The findings of this study showed that, the liver, spleen, and kidney (including pronephros and mesonephros) are usually the three organs affected in fatal cases. These tissues showed various degrees of inflammation and necrosis. Systemic necrotizing syndromes mainly included serious necrosis of the renal tubules and hematopoietic tissues, splenic and hepatic tissues. Previous related studies have reported similar pathologies in other fishes and amphibians infected with closely related ranaviruses, such as EHNV (Langdon and Humphrey, 1987; Langdon, 1989); Frog virus 3 (FV3) (Wolf et al., 1968; Essanl and Granoff, 1989); sheatfish iridovirus (Ogawa et al., 1990); catfish iridovirus (Pozet et al., 1992), and Rana temporaria iridovirus (Cunningham et al., 1996). These may be some significant pathological signs found in grouper species, which develop into a more chronic type of grouper iridovirus disease.

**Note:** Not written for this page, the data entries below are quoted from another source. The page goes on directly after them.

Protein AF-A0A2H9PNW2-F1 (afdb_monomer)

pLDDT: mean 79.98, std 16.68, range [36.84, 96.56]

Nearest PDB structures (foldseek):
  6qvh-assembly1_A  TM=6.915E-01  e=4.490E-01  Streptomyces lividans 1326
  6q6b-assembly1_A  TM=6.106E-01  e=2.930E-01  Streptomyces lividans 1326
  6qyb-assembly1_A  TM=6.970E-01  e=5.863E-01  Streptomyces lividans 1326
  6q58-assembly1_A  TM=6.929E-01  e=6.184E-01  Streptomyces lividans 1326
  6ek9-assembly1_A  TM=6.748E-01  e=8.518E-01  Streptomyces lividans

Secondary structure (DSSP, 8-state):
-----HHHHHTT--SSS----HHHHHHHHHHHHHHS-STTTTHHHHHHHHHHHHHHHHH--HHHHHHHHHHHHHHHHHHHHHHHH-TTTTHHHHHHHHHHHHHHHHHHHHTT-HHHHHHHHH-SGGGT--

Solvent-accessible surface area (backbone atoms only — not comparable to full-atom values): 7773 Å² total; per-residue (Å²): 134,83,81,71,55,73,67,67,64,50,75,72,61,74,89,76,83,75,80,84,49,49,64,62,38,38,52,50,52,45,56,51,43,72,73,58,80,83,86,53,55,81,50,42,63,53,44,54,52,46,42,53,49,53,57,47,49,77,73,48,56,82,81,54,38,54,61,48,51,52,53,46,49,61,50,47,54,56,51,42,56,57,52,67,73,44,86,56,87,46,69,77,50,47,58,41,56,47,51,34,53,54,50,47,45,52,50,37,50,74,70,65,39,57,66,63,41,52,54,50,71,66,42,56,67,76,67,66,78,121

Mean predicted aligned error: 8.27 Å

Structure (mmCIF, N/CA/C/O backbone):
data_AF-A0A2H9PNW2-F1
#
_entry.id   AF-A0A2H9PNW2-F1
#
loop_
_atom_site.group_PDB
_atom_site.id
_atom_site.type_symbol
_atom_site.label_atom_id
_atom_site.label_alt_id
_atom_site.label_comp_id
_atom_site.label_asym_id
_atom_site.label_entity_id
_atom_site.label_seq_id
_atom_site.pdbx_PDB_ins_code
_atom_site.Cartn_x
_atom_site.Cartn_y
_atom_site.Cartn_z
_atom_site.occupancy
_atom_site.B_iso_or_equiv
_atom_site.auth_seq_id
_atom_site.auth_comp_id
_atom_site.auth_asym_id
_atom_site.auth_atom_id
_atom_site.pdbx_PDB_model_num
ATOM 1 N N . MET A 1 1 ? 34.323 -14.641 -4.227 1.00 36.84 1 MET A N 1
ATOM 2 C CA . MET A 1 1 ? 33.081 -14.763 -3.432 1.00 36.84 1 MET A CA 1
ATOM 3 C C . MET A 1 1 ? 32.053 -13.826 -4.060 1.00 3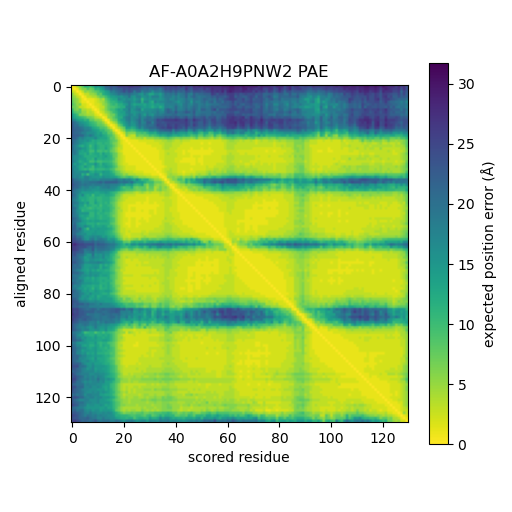6.84 1 MET A C 1
ATOM 5 O O . MET A 1 1 ? 32.164 -12.620 -3.889 1.00 36.84 1 MET A O 1
ATOM 9 N N . VAL A 1 2 ? 31.154 -14.336 -4.906 1.00 42.56 2 VAL A N 1
ATOM 10 C CA . VAL A 1 2 ? 30.160 -13.494 -5.597 1.00 42.56 2 VAL A CA 1
ATOM 11 C C . VAL A 1 2 ? 29.090 -13.115 -4.572 1.00 42.56 2 VAL A C 1
ATOM 13 O O . VAL A 1 2 ? 28.422 -13.997 -4.031 1.00 42.56 2 VAL A O 1
ATOM 16 N N . LYS A 1 3 ? 28.963 -11.822 -4.238 1.00 43.44 3 LYS A N 1
ATOM 17 C CA . LYS A 1 3 ? 27.842 -11.318 -3.429 1.00 43.44 3 LYS A CA 1
ATOM 18 C C . LYS A 1 3 ? 26.564 -11.594 -4.224 1.00 43.44 3 LYS A C 1
ATOM 20 O O . LYS A 1 3 ? 26.289 -10.882 -5.182 1.00 43.44 3 LYS A O 1
ATOM 25 N N . LYS A 1 4 ? 25.824 -12.649 -3.858 1.00 48.28 4 LYS A N 1
ATOM 26 C CA . LYS A 1 4 ? 24.464 -12.873 -4.368 1.00 48.28 4 LYS A CA 1
ATOM 27 C C . LYS A 1 4 ? 23.675 -11.574 -4.178 1.00 48.28 4 LYS A C 1
ATOM 29 O O . LYS A 1 4 ? 23.705 -11.019 -3.074 1.00 48.28 4 LYS A O 1
ATOM 34 N N . SER A 1 5 ? 23.018 -11.107 -5.238 1.00 57.81 5 SER A N 1
ATOM 35 C CA . SER A 1 5 ? 22.143 -9.936 -5.151 1.00 57.81 5 SER A CA 1
ATOM 36 C C . SER A 1 5 ? 21.029 -10.224 -4.142 1.00 57.81 5 SER A C 1
ATOM 38 O O . SER A 1 5 ? 20.629 -11.380 -3.971 1.00 57.81 5 SER A O 1
ATOM 40 N N . TRP A 1 6 ? 20.565 -9.204 -3.425 1.00 55.75 6 TRP A N 1
ATOM 41 C CA . TRP A 1 6 ? 19.614 -9.355 -2.322 1.00 55.75 6 TRP A CA 1
ATOM 42 C C . TRP A 1 6 ? 18.349 -10.133 -2.740 1.00 55.75 6 TRP A C 1
ATOM 44 O O . TRP A 1 6 ? 17.917 -11.043 -2.029 1.00 55.75 6 TRP A O 1
ATOM 54 N N . TRP A 1 7 ? 17.872 -9.918 -3.970 1.00 52.69 7 TRP A N 1
ATOM 55 C CA . TRP A 1 7 ? 16.754 -10.636 -4.607 1.00 52.69 7 TRP A CA 1
ATOM 56 C C . TRP A 1 7 ? 16.949 -12.149 -4.708 1.00 52.69 7 TRP A C 1
ATOM 58 O O . TRP A 1 7 ? 16.007 -12.919 -4.530 1.00 52.69 7 TRP A O 1
ATOM 68 N N . GLN A 1 8 ? 18.183 -12.599 -4.950 1.00 57.16 8 GLN A N 1
ATOM 69 C CA . GLN A 1 8 ? 18.498 -14.026 -5.062 1.00 57.16 8 GLN A CA 1
ATOM 70 C C . GLN A 1 8 ? 18.384 -14.743 -3.713 1.00 57.16 8 GLN A C 1
ATOM 72 O O . GLN A 1 8 ? 18.133 -15.940 -3.686 1.00 57.16 8 GLN A O 1
ATOM 77 N N . ARG A 1 9 ? 18.550 -14.021 -2.597 1.00 59.25 9 ARG A N 1
ATOM 78 C CA . ARG A 1 9 ? 18.372 -14.563 -1.239 1.00 59.25 9 ARG A CA 1
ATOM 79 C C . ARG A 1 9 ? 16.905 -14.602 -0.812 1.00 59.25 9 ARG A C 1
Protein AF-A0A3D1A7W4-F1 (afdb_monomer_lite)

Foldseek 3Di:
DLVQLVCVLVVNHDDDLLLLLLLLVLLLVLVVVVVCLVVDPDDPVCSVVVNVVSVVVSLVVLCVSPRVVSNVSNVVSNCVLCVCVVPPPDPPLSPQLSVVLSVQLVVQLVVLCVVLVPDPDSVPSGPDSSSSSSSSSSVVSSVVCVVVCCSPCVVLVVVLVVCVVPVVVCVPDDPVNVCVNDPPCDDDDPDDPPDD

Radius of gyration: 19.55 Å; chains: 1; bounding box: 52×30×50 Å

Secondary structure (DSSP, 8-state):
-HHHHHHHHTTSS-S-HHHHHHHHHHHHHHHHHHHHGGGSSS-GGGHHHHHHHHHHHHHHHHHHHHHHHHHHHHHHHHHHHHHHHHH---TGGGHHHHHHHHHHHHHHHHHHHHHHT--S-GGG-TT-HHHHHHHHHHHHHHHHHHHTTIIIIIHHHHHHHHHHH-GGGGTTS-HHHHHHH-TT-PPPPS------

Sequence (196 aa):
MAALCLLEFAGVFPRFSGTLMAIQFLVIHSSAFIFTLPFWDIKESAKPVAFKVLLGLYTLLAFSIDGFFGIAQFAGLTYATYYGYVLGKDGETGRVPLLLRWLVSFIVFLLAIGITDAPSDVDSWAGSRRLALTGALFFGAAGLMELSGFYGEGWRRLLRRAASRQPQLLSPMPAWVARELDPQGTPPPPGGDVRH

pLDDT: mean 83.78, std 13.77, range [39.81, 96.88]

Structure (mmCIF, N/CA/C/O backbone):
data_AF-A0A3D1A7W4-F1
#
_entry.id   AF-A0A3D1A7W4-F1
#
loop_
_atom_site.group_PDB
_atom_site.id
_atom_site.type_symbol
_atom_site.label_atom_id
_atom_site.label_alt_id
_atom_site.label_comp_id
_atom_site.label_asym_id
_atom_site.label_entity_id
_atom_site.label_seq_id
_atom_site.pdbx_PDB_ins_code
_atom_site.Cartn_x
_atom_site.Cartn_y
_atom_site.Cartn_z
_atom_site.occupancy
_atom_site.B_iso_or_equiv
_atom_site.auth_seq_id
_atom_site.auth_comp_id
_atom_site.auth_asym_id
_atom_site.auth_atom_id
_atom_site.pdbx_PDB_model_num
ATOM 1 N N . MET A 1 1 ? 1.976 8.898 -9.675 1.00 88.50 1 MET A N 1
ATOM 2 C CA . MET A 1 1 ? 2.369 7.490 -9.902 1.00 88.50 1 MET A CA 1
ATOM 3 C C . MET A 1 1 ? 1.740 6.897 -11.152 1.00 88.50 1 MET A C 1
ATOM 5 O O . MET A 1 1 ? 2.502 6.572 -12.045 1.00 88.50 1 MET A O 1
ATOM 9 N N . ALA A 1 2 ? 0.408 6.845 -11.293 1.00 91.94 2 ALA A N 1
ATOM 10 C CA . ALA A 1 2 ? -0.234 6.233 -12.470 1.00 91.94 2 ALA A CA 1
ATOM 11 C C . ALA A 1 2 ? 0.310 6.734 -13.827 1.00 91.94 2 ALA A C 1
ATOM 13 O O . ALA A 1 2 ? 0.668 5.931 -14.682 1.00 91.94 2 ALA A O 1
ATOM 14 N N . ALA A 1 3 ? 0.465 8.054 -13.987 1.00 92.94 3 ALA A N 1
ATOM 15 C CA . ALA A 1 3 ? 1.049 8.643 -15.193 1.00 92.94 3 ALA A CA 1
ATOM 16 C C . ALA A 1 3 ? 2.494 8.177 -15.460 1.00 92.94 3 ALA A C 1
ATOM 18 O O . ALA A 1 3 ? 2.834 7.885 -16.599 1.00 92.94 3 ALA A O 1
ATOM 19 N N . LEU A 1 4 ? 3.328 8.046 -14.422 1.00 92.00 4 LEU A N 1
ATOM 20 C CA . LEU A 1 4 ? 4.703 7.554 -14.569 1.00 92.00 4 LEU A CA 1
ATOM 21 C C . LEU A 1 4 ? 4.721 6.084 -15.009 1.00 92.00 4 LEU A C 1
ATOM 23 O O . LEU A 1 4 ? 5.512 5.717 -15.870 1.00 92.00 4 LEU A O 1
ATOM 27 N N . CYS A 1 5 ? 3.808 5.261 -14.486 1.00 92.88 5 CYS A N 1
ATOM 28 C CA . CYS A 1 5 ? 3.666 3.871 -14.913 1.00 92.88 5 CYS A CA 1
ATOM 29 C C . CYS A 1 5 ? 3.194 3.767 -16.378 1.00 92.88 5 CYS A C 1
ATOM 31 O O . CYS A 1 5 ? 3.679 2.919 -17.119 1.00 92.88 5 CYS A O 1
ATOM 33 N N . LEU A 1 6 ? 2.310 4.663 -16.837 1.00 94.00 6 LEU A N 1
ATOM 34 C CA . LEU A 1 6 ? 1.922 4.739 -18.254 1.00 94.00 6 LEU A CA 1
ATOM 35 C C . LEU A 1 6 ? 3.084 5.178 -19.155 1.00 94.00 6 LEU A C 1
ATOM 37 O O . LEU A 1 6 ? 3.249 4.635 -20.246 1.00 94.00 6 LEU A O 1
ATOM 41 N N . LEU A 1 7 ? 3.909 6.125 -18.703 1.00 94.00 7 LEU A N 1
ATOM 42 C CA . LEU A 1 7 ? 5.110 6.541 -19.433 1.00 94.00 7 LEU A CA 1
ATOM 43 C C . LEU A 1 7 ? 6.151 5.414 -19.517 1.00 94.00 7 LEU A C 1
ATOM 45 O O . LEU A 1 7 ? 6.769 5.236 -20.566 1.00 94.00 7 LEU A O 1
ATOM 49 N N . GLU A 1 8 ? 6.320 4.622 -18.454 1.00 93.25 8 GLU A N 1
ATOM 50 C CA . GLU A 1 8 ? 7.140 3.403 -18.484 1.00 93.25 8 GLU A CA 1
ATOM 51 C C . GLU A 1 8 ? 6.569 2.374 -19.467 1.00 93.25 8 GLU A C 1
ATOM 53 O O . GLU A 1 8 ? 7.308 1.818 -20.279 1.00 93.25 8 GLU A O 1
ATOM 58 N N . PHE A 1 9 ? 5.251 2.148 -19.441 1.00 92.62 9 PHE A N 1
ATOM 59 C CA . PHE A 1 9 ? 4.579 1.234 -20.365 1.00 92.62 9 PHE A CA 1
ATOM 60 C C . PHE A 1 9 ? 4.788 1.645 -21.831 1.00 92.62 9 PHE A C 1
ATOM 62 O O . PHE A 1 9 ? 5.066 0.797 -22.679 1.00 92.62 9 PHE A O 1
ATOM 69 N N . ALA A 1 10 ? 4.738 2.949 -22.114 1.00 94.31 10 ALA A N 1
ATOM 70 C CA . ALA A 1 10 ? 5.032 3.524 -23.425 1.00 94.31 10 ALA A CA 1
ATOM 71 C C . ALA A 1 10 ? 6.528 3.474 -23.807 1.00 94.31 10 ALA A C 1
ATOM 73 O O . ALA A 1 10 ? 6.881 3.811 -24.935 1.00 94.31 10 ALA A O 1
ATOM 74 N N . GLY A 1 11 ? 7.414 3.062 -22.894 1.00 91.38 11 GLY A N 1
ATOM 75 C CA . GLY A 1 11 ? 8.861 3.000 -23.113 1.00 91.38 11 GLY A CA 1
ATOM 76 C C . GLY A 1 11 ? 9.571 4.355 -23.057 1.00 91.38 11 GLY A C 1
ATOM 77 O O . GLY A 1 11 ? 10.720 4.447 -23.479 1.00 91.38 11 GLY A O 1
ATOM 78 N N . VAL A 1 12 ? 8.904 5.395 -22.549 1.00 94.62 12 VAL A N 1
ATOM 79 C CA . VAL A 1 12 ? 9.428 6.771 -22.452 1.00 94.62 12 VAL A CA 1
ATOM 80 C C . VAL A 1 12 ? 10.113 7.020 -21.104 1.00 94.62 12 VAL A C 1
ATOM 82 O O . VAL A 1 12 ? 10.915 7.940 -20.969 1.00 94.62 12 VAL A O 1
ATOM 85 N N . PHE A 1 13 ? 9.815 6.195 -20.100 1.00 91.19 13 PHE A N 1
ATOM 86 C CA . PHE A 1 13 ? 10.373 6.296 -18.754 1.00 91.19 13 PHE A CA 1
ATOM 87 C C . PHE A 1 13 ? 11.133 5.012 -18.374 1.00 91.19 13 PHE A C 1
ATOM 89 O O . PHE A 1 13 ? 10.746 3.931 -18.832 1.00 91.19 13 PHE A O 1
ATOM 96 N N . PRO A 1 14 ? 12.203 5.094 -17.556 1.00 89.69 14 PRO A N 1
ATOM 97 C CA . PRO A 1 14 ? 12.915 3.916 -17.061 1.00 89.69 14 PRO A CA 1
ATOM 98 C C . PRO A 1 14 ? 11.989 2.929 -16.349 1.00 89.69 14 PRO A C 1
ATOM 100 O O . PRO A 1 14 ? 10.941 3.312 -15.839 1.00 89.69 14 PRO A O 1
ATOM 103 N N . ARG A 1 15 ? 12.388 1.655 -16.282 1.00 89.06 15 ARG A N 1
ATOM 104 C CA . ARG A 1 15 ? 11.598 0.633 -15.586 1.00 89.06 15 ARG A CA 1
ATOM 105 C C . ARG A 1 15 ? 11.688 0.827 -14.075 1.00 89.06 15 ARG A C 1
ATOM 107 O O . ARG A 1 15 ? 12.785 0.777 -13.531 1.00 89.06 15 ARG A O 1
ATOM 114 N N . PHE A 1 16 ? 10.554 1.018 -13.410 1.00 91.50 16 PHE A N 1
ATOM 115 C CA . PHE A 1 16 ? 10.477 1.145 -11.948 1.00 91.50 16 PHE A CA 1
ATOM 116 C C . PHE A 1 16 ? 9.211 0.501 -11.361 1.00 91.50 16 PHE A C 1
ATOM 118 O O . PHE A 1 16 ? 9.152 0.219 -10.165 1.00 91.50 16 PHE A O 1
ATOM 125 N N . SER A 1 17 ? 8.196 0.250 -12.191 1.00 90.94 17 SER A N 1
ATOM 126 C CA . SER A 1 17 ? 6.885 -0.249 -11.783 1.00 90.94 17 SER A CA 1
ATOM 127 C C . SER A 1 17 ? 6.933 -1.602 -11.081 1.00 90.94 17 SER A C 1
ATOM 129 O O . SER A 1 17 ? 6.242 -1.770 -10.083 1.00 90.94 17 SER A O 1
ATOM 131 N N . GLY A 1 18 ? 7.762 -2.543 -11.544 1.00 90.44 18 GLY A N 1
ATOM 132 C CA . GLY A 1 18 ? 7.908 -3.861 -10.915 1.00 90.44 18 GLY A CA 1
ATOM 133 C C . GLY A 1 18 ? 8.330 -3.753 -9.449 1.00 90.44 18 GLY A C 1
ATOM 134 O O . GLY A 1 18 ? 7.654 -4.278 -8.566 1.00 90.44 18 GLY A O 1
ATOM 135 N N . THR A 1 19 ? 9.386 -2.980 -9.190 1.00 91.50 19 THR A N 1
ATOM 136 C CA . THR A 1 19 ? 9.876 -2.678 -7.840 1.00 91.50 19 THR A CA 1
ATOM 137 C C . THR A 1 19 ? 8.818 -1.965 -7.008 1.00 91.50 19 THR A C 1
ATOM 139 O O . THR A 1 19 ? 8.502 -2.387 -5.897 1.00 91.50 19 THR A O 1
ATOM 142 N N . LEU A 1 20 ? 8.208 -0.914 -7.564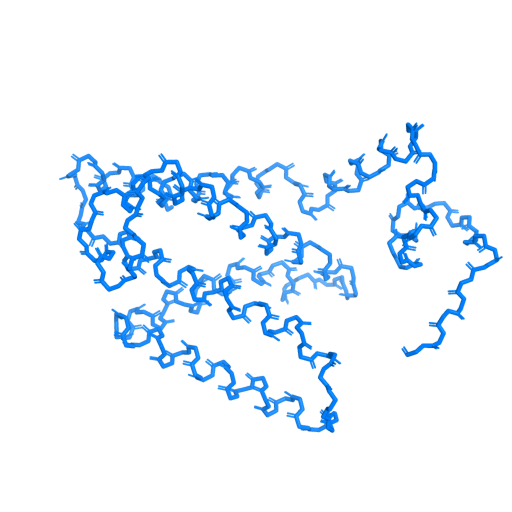 1.00 92.38 20 LEU A N 1
ATOM 143 C CA . LEU A 1 20 ? 7.195 -0.133 -6.863 1.00 92.38 20 LEU A CA 1
ATOM 144 C C . LEU A 1 20 ? 5.983 -0.989 -6.466 1.00 92.38 20 LEU A C 1
ATOM 146 O O . LEU A 1 20 ? 5.449 -0.836 -5.370 1.00 92.38 20 LEU A O 1
ATOM 150 N N . MET A 1 21 ? 5.560 -1.904 -7.337 1.00 94.44 21 MET A N 1
ATOM 151 C CA . MET A 1 21 ? 4.455 -2.824 -7.078 1.00 94.44 21 MET A CA 1
ATOM 152 C C . MET A 1 21 ? 4.819 -3.885 -6.039 1.00 94.44 21 MET A C 1
ATOM 154 O O . MET A 1 21 ? 3.979 -4.197 -5.196 1.00 94.44 21 MET A O 1
ATOM 158 N N . ALA A 1 22 ? 6.057 -4.388 -6.033 1.00 93.69 22 ALA A N 1
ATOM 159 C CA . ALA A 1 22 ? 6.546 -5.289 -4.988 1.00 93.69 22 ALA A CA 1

In this study, acute hematopoietic necroses were detected in the kidneys, which varied from cells that were individually infected. Infected cells showed characteristic basophilic intracytoplasmic inclusions identified as virus assembly sites. Another consistent and conspicuous change in infected grouper is the same as in rainbow trout and redfin perch, which is the existence of degenerated hematopoietic cells, basophilic debris, and fibrous material in the blood vessels that also Reddacliff and Whittington (1996) reported. The marked cellular inflammatory responses seen in the liver, kidney, spleen, gill, and heart could be either due to vascular endothelial damage from neighboring infected cells, a reaction to severe viremia, or cells containing centrarchid-type inclusion bodies as observed in iridoviral disease (Wolf, 1988a). When existing in melanomacrophages, these cells were fragmented, and it was possible that they were a factor in the spread of the virus within the host. The presence of these cells in different fish species with iridoviral infection suggests that they are either transitional stages in the virus assembly or represent activation of secondary hematopoietic centers. In addition, degenerative changes in the vascular endothelium as observed in the liver¸ spleen, kidney, gill, and heart, may be an indication that the virus is endotheliotropic. These findings are similar those observed following infection of fish with other ranaviruses (Cunningham et al., 1996; Jancovich et al., 1997; Bollinger et al., 1999, Gibson-Kueh et al., 2003).

In this research, basophilic and eosinophilic enlarged cells were seen in kidney, liver, and gills and it was one of the distinctive features of GIV infection. Enlarged cells have been reported in many confirmed iridovirus infections of fishes. Similar findings have been described for a number of fish iridovirus including African lampeye iridovirus (ALIV) from African lampeye, GIV from grouper (Epinephelus malabaricus), sea bass iridovirus (SBIV) from sea bass (Miyata et al., 1997), Red Sea bream iridovirus (RSIV)-like iridovirus from striped beakperch (Oplegnathus fasciatus) (Jung and Oh, 2000, Kim et al., 2002), and infectious spleen and kidney necrosis virus (ISKNV) from the mandarinfish (Siniperca chuatsi) (He et al., 2001). The presence of large cells has been reported in other unidentified fish iridoviruses or iridovirus-like infections. Previously, Bloch and Larsen (1993) reported a systemic infection in cultured turbot where the secondary lamella capillary was occluded by the virus infected cells.

Conclusion

Based on the histo-cytopathologic observations of tissue sections under light microscopy, the virus detected in this study exhibited characteristic features of grouper iridovirus GIV. Histopathological study of grouper iridovirus GIV infections is one of the methods to confirm diagnosis of the disease in fish. Interestingly, PCR detection of the viral NP confirmed the presence of the virus in infected fish that showed gross and histopathological lesions of GIV. This study has thus established the presence of GIV in Malaysian culture fish farms; however, more studies need to be conducted to know the impact of the disease in other associated fish species apart from groupers.